🤖 AI Summary
This work addresses the challenge of tracing content generated by large language models, where existing watermarking methods suffer from limitations in diversity, robustness, and protection against distillation. The authors propose a theoretically distortion-free, localizable watermarking mechanism based on Gumbel-max sampling. By employing dual keys to restore output diversity and integrating entropy-weighted scoring with multi-region localization, the method enhances detection capability while remaining compatible with efficient inference techniques such as speculative decoding—achieving zero inference overhead. Notably, it is the first scheme to enable watermark transfer after model distillation (“radioactive” property) and to precisely localize AI-generated segments within human-AI hybrid text. Experiments demonstrate significantly stronger detection performance than baselines like SynthID-text and robustness against dilution attacks. Multilingual human evaluations (five languages, 6,000 A/B tests) confirm imperceptible quality degradation and no adverse impact on downstream task performance.
📝 Abstract
We introduce TextSeal, a state-of-the-art watermark for large language models. Building on Gumbel-max sampling, TextSeal introduces dual-key generation to restore output diversity, along with entropy-weighted scoring and multi-region localization for improved detection.
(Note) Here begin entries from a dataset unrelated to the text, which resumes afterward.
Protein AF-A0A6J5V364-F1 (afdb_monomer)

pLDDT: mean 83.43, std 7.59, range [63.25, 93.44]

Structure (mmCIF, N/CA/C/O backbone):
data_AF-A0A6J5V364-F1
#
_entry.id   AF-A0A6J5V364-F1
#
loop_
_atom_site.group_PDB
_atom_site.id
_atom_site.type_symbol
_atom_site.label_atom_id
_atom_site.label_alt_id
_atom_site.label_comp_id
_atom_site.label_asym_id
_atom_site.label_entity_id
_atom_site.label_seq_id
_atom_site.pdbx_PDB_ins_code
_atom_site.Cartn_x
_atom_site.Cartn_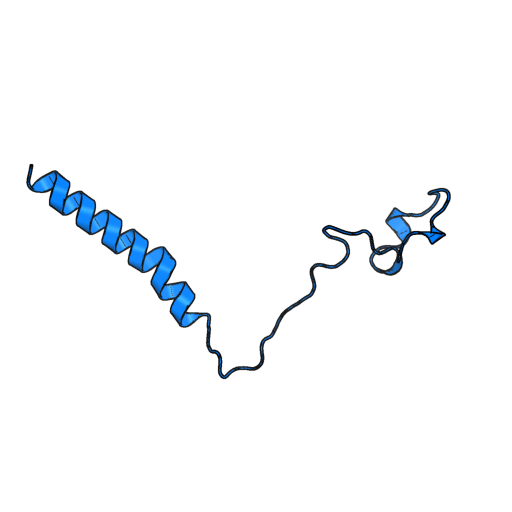y
_atom_site.Cartn_z
_atom_site.occupancy
_atom_site.B_iso_or_equiv
_atom_site.auth_seq_id
_atom_site.auth_comp_id
_atom_site.auth_asym_id
_atom_site.auth_atom_id
_atom_site.pdbx_PDB_model_num
ATOM 1 N N . MET A 1 1 ? 11.689 15.755 -40.999 1.00 73.94 1 MET A N 1
ATOM 2 C CA . MET A 1 1 ? 10.911 14.495 -40.947 1.00 73.94 1 MET A CA 1
ATOM 3 C C . MET A 1 1 ? 11.689 13.373 -40.249 1.00 73.94 1 MET A C 1
ATOM 5 O O . MET A 1 1 ? 11.233 12.924 -39.210 1.00 73.94 1 MET A O 1
ATOM 9 N N . ALA A 1 2 ? 12.900 13.010 -40.697 1.00 85.00 2 ALA A N 1
ATOM 10 C CA . ALA A 1 2 ? 13.741 11.979 -40.053 1.00 85.00 2 ALA A CA 1
ATOM 11 C C . ALA A 1 2 ? 14.077 12.229 -38.562 1.00 85.00 2 ALA A C 1
ATOM 13 O O . ALA A 1 2 ? 14.037 11.300 -37.762 1.00 85.00 2 ALA A O 1
ATOM 14 N N . TYR A 1 3 ? 14.329 13.483 -38.164 1.00 89.06 3 TYR A N 1
ATOM 15 C CA . TYR A 1 3 ? 14.576 13.853 -36.759 1.00 89.06 3 TYR A CA 1
ATOM 16 C C . TYR A 1 3 ? 13.430 13.454 -35.817 1.00 89.06 3 TYR A C 1
ATOM 18 O O . TYR A 1 3 ? 13.669 12.952 -34.723 1.00 89.06 3 TYR A O 1
ATOM 26 N N . TYR A 1 4 ? 12.181 13.648 -36.251 1.00 90.69 4 TYR A N 1
ATOM 27 C CA . TYR A 1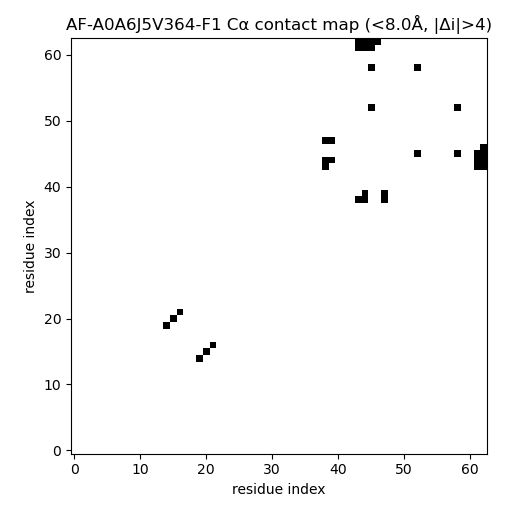 4 ? 11.017 13.302 -35.440 1.00 90.69 4 TYR A CA 1
ATOM 28 C C . TYR A 1 4 ? 10.911 11.792 -35.258 1.00 90.69 4 TYR A C 1
ATOM 30 O O . TYR A 1 4 ? 10.697 11.345 -34.140 1.00 90.69 4 TYR A O 1
ATOM 38 N N . TYR A 1 5 ? 11.156 11.006 -36.309 1.00 89.88 5 TYR A N 1
ATOM 39 C CA . TYR A 1 5 ? 11.209 9.549 -36.189 1.00 89.88 5 TYR A CA 1
ATOM 40 C C . TYR A 1 5 ? 12.305 9.101 -35.222 1.00 89.88 5 TYR A C 1
ATOM 42 O O . TYR A 1 5 ? 12.026 8.328 -34.312 1.00 89.88 5 TYR A O 1
ATOM 50 N N . PHE A 1 6 ? 13.520 9.642 -35.346 1.00 88.94 6 PHE A N 1
ATOM 51 C CA . PHE A 1 6 ? 14.620 9.325 -34.433 1.00 88.94 6 PHE A CA 1
ATOM 52 C C . PHE A 1 6 ? 14.273 9.652 -32.971 1.00 88.94 6 PHE A C 1
ATOM 54 O O . PHE A 1 6 ? 14.452 8.817 -32.086 1.00 88.94 6 PHE A O 1
ATOM 61 N N . LYS A 1 7 ? 13.697 10.834 -32.721 1.00 91.19 7 LYS A N 1
ATOM 62 C CA . LYS A 1 7 ? 13.243 11.240 -31.386 1.00 91.19 7 LYS A CA 1
ATOM 63 C C . LYS A 1 7 ? 12.143 10.319 -30.847 1.00 91.19 7 LYS A C 1
ATOM 65 O O . LYS A 1 7 ? 12.189 9.957 -29.677 1.00 91.19 7 LYS A O 1
ATOM 70 N N . MET A 1 8 ? 11.189 9.910 -31.683 1.00 91.81 8 MET A N 1
ATOM 71 C CA . MET A 1 8 ? 10.107 9.001 -31.287 1.00 91.81 8 MET A CA 1
ATOM 72 C C . MET A 1 8 ? 10.622 7.606 -30.923 1.00 91.81 8 MET A C 1
ATOM 74 O O . MET A 1 8 ? 10.236 7.078 -29.883 1.00 91.81 8 MET A O 1
ATOM 78 N N . TYR A 1 9 ? 11.533 7.033 -31.715 1.00 93.06 9 TYR A N 1
ATOM 79 C CA . TYR A 1 9 ? 12.156 5.747 -31.381 1.00 93.06 9 TYR A CA 1
ATOM 80 C C . TYR A 1 9 ? 12.977 5.827 -30.095 1.00 93.06 9 TYR A C 1
ATOM 82 O O . TYR A 1 9 ? 12.953 4.896 -29.295 1.00 93.06 9 TYR A O 1
ATOM 90 N N . HIS A 1 10 ? 13.665 6.945 -29.864 1.00 91.56 10 HIS A N 1
ATOM 91 C CA . HIS A 1 10 ? 14.443 7.130 -28.647 1.00 91.56 10 HIS A CA 1
ATOM 92 C C . HIS A 1 10 ? 13.553 7.246 -27.401 1.00 91.56 10 HIS A C 1
ATOM 94 O O . HIS A 1 10 ? 13.821 6.594 -26.396 1.00 91.56 10 HIS A O 1
ATOM 100 N N . LEU A 1 11 ? 12.452 8.000 -27.479 1.00 91.94 11 LEU A N 1
ATOM 101 C CA . LEU A 1 11 ? 11.465 8.086 -26.396 1.00 91.94 11 LEU A CA 1
ATOM 102 C C . LEU A 1 11 ? 10.799 6.733 -26.117 1.00 91.94 11 LEU A C 1
ATOM 104 O O . LEU A 1 11 ? 10.636 6.361 -24.957 1.00 91.94 11 LEU A O 1
ATOM 108 N N . LEU A 1 12 ? 10.464 5.979 -27.166 1.00 90.56 12 LEU A N 1
ATOM 109 C CA . LEU A 1 12 ? 9.927 4.628 -27.028 1.00 90.56 12 LEU A CA 1
ATOM 110 C C . LEU A 1 12 ? 10.939 3.693 -26.353 1.00 90.56 12 LEU A C 1
ATOM 112 O O . LEU A 1 12 ? 10.574 2.958 -25.441 1.00 90.56 12 LEU A O 1
ATOM 116 N N . ALA A 1 13 ? 12.210 3.748 -26.753 1.00 91.69 13 ALA A N 1
ATOM 117 C CA . ALA A 1 13 ? 13.264 2.951 -26.133 1.00 91.69 13 ALA A CA 1
ATOM 118 C C . ALA A 1 13 ? 13.424 3.287 -24.642 1.00 91.69 13 ALA A C 1
ATOM 120 O O . ALA A 1 13 ? 13.492 2.377 -23.818 1.00 91.69 13 ALA A O 1
ATOM 121 N N . LEU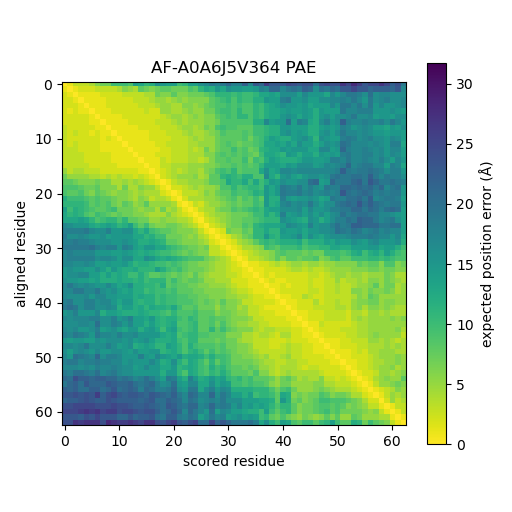 A 1 14 ? 13.411 4.574 -24.280 1.00 91.31 14 LEU A N 1
ATOM 122 C CA . LEU A 1 14 ? 13.472 5.010 -22.882 1.00 91.31 14 LEU A CA 1
ATOM 123 C C . LEU A 1 14 ? 12.271 4.508 -22.069 1.00 91.31 14 LEU A C 1
ATOM 125 O O . LEU A 1 14 ? 12.464 4.008 -20.964 1.00 91.31 14 LEU A O 1
ATOM 129 N N . TYR A 1 15 ? 11.060 4.573 -22.628 1.00 87.38 15 TYR A N 1
ATOM 130 C CA . TYR A 1 15 ? 9.848 4.052 -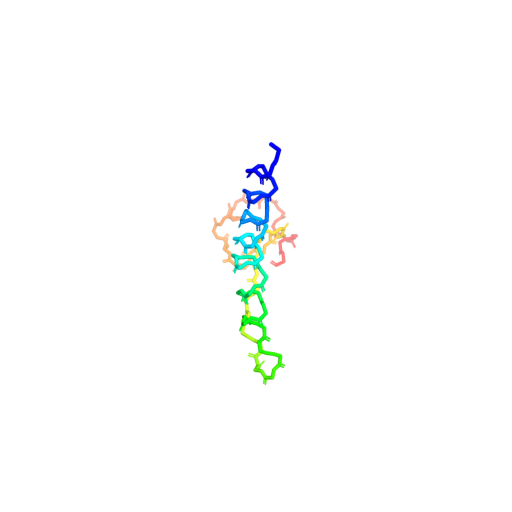21.990 1.00 87.38 15 TYR A CA 1
ATOM 131 C C . TYR A 1 15 ? 9.909 2.533 -21.763 1.00 87.38 15 TYR A C 1
ATOM 133 O O . TYR A 1 15 ? 9.596 2.043 -20.675 1.00 87.38 15 TYR A O 1
ATOM 141 N N . LEU A 1 16 ? 10.353 1.774 -22.769 1.00 87.00 16 LEU A N 1
ATOM 142 C CA . LEU A 1 16 ? 10.497 0.321 -22.659 1.00 87.00 16 LEU A CA 1
ATOM 143 C C . LEU A 1 16 ? 11.532 -0.058 -21.590 1.00 87.00 16 LEU A C 1
ATOM 145 O O . LEU A 1 16 ? 11.285 -0.959 -20.786 1.00 87.00 16 LEU A O 1
ATOM 149 N N . ILE A 1 17 ? 12.652 0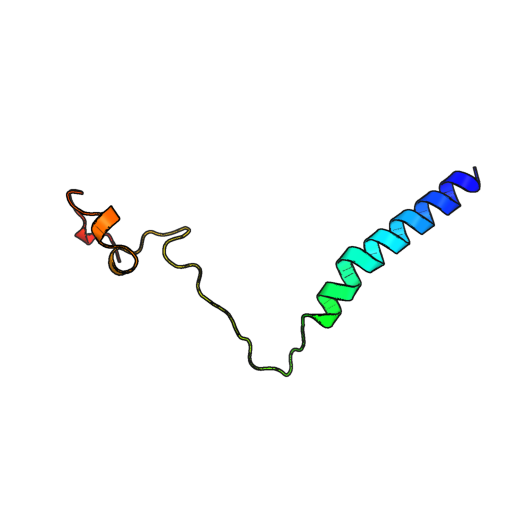.666 -21.527 1.00 87.31 17 ILE A N 1
ATOM 150 C CA . ILE A 1 17 ? 13.692 0.446 -20.515 1.00 87.31 17 ILE A CA 1
ATOM 151 C C . ILE A 1 17 ? 13.186 0.804 -19.112 1.00 87.31 17 ILE A C 1
ATOM 153 O O . ILE A 1 17 ? 13.468 0.069 -18.172 1.00 87.31 17 ILE A O 1
ATOM 157 N N . SER A 1 18 ? 12.431 1.894 -18.948 1.00 87.19 18 SER A N 1
ATOM 158 C CA . SER A 1 18 ? 11.972 2.333 -17.625 1.00 87.19 18 SER A CA 1
ATOM 159 C C . SER A 1 18 ? 10.842 1.481 -17.054 1.00 87.19 18 SER A C 1
ATOM 161 O O . SER A 1 18 ? 10.773 1.297 -15.843 1.00 87.19 18 SER A O 1
ATOM 163 N N . CYS A 1 19 ? 9.928 0.995 -17.898 1.00 75.06 19 CYS A N 1
ATOM 164 C CA . CYS A 1 19 ? 8.691 0.368 -17.428 1.00 75.06 19 CYS A CA 1
ATOM 165 C C . CYS A 1 19 ? 8.702 -1.159 -17.538 1.00 75.06 19 CYS A C 1
ATOM 167 O O . CYS A 1 19 ? 8.159 -1.831 -16.665 1.00 75.06 19 CYS A O 1
ATOM 169 N N . VAL A 1 20 ? 9.303 -1.719 -18.591 1.00 77.19 20 VAL A N 1
ATOM 170 C CA . VAL A 1 20 ? 9.164 -3.153 -18.898 1.00 77.19 20 VAL A CA 1
ATOM 171 C C . VAL A 1 20 ? 10.296 -3.968 -18.279 1.00 77.19 20 VAL A C 1
ATOM 173 O O . VAL A 1 20 ? 10.044 -4.988 -17.639 1.00 77.19 20 VAL A O 1
ATOM 176 N N . VAL A 1 21 ? 11.539 -3.496 -18.408 1.00 77.69 21 VAL A N 1
ATOM 177 C CA . VAL A 1 21 ? 12.718 -4.218 -17.901 1.00 77.69 21 VAL A CA 1
ATOM 178 C C . VAL A 1 21 ? 12.672 -4.409 -16.374 1.00 77.69 21 VAL A C 1
ATOM 180 O O . VAL A 1 21 ? 12.841 -5.545 -15.927 1.00 77.69 21 VAL A O 1
ATOM 183 N N . PRO A 1 22 ? 12.359 -3.393 -15.545 1.00 79.38 22 PRO A N 1
ATOM 184 C CA . PRO A 1 22 ? 12.322 -3.576 -14.095 1.00 79.38 22 PRO A CA 1
ATOM 185 C C . PRO A 1 22 ? 11.202 -4.518 -13.645 1.00 79.38 22 PRO A C 1
ATOM 187 O O . PRO A 1 22 ? 11.411 -5.313 -12.733 1.00 79.38 22 PRO A O 1
ATOM 190 N N . LEU A 1 23 ? 10.040 -4.480 -14.311 1.00 72.12 23 LEU A N 1
ATOM 191 C CA . LEU A 1 23 ? 8.915 -5.364 -14.000 1.00 72.12 23 LEU A CA 1
ATOM 192 C C . LEU A 1 23 ? 9.275 -6.834 -14.247 1.00 72.12 23 LEU A C 1
ATOM 194 O O . LEU A 1 23 ? 8.994 -7.678 -13.400 1.00 72.12 23 LEU A O 1
ATOM 198 N N . SER A 1 24 ? 9.952 -7.128 -15.363 1.00 73.00 24 SER A N 1
ATOM 199 C CA . SER A 1 24 ? 10.403 -8.491 -15.674 1.00 73.00 24 SER A CA 1
ATOM 200 C C . SER A 1 24 ? 11.471 -9.026 -14.714 1.00 73.00 24 SER A C 1
ATOM 202 O O . SER A 1 24 ? 11.528 -10.229 -14.486 1.00 73.00 24 SER A O 1
ATOM 204 N N . LEU A 1 25 ? 12.293 -8.149 -14.126 1.00 72.81 25 LEU A N 1
ATOM 205 C CA . LEU A 1 25 ? 13.333 -8.535 -13.164 1.00 72.81 25 LEU A CA 1
ATOM 206 C C . LEU A 1 25 ? 12.811 -8.645 -11.726 1.00 72.81 25 LEU A C 1
ATOM 208 O O . LEU A 1 25 ? 13.398 -9.356 -10.917 1.00 72.81 25 LEU A O 1
ATOM 212 N N . ALA A 1 26 ? 11.723 -7.948 -11.394 1.00 73.38 26 ALA A N 1
ATOM 213 C CA . ALA A 1 26 ? 11.115 -7.999 -10.066 1.00 73.38 26 ALA A CA 1
ATOM 214 C C . ALA A 1 26 ? 10.323 -9.296 -9.813 1.00 73.38 26 ALA A C 1
ATOM 216 O O . ALA A 1 26 ? 10.065 -9.643 -8.661 1.00 73.38 26 ALA A O 1
ATOM 217 N N . GLN A 1 27 ? 9.921 -10.003 -10.871 1.00 70.38 27 GLN A N 1
ATOM 218 C CA . GLN A 1 27 ? 9.091 -11.203 -10.791 1.00 70.38 27 GLN A CA 1
ATOM 219 C C . GLN A 1 27 ? 9.938 -12.477 -10.909 1.00 70.38 27 GLN A C 1
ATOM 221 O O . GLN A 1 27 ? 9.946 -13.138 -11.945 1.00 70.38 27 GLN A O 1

It supports serving optimizations such as speculative decoding and multi-token prediction, and does not add any inference overhead. TextSeal strictly dominates baselines like SynthID-text in detection strength and is robust to dilution, maintaining confident localized detection even in heavily mixed human/AI documents. The scheme is theoretically distortion-free, and evaluation across reasoning benchmarks confirms that it preserves downstream performance; while a multilingual human evaluation (6000 A/B comparisons, 5 languages) shows no perceptible quality difference. Beyond its use for provenance detection, TextSeal is also ``radioactive'': its watermark signal transfers through model distillation, enabling detection of unauthorized use.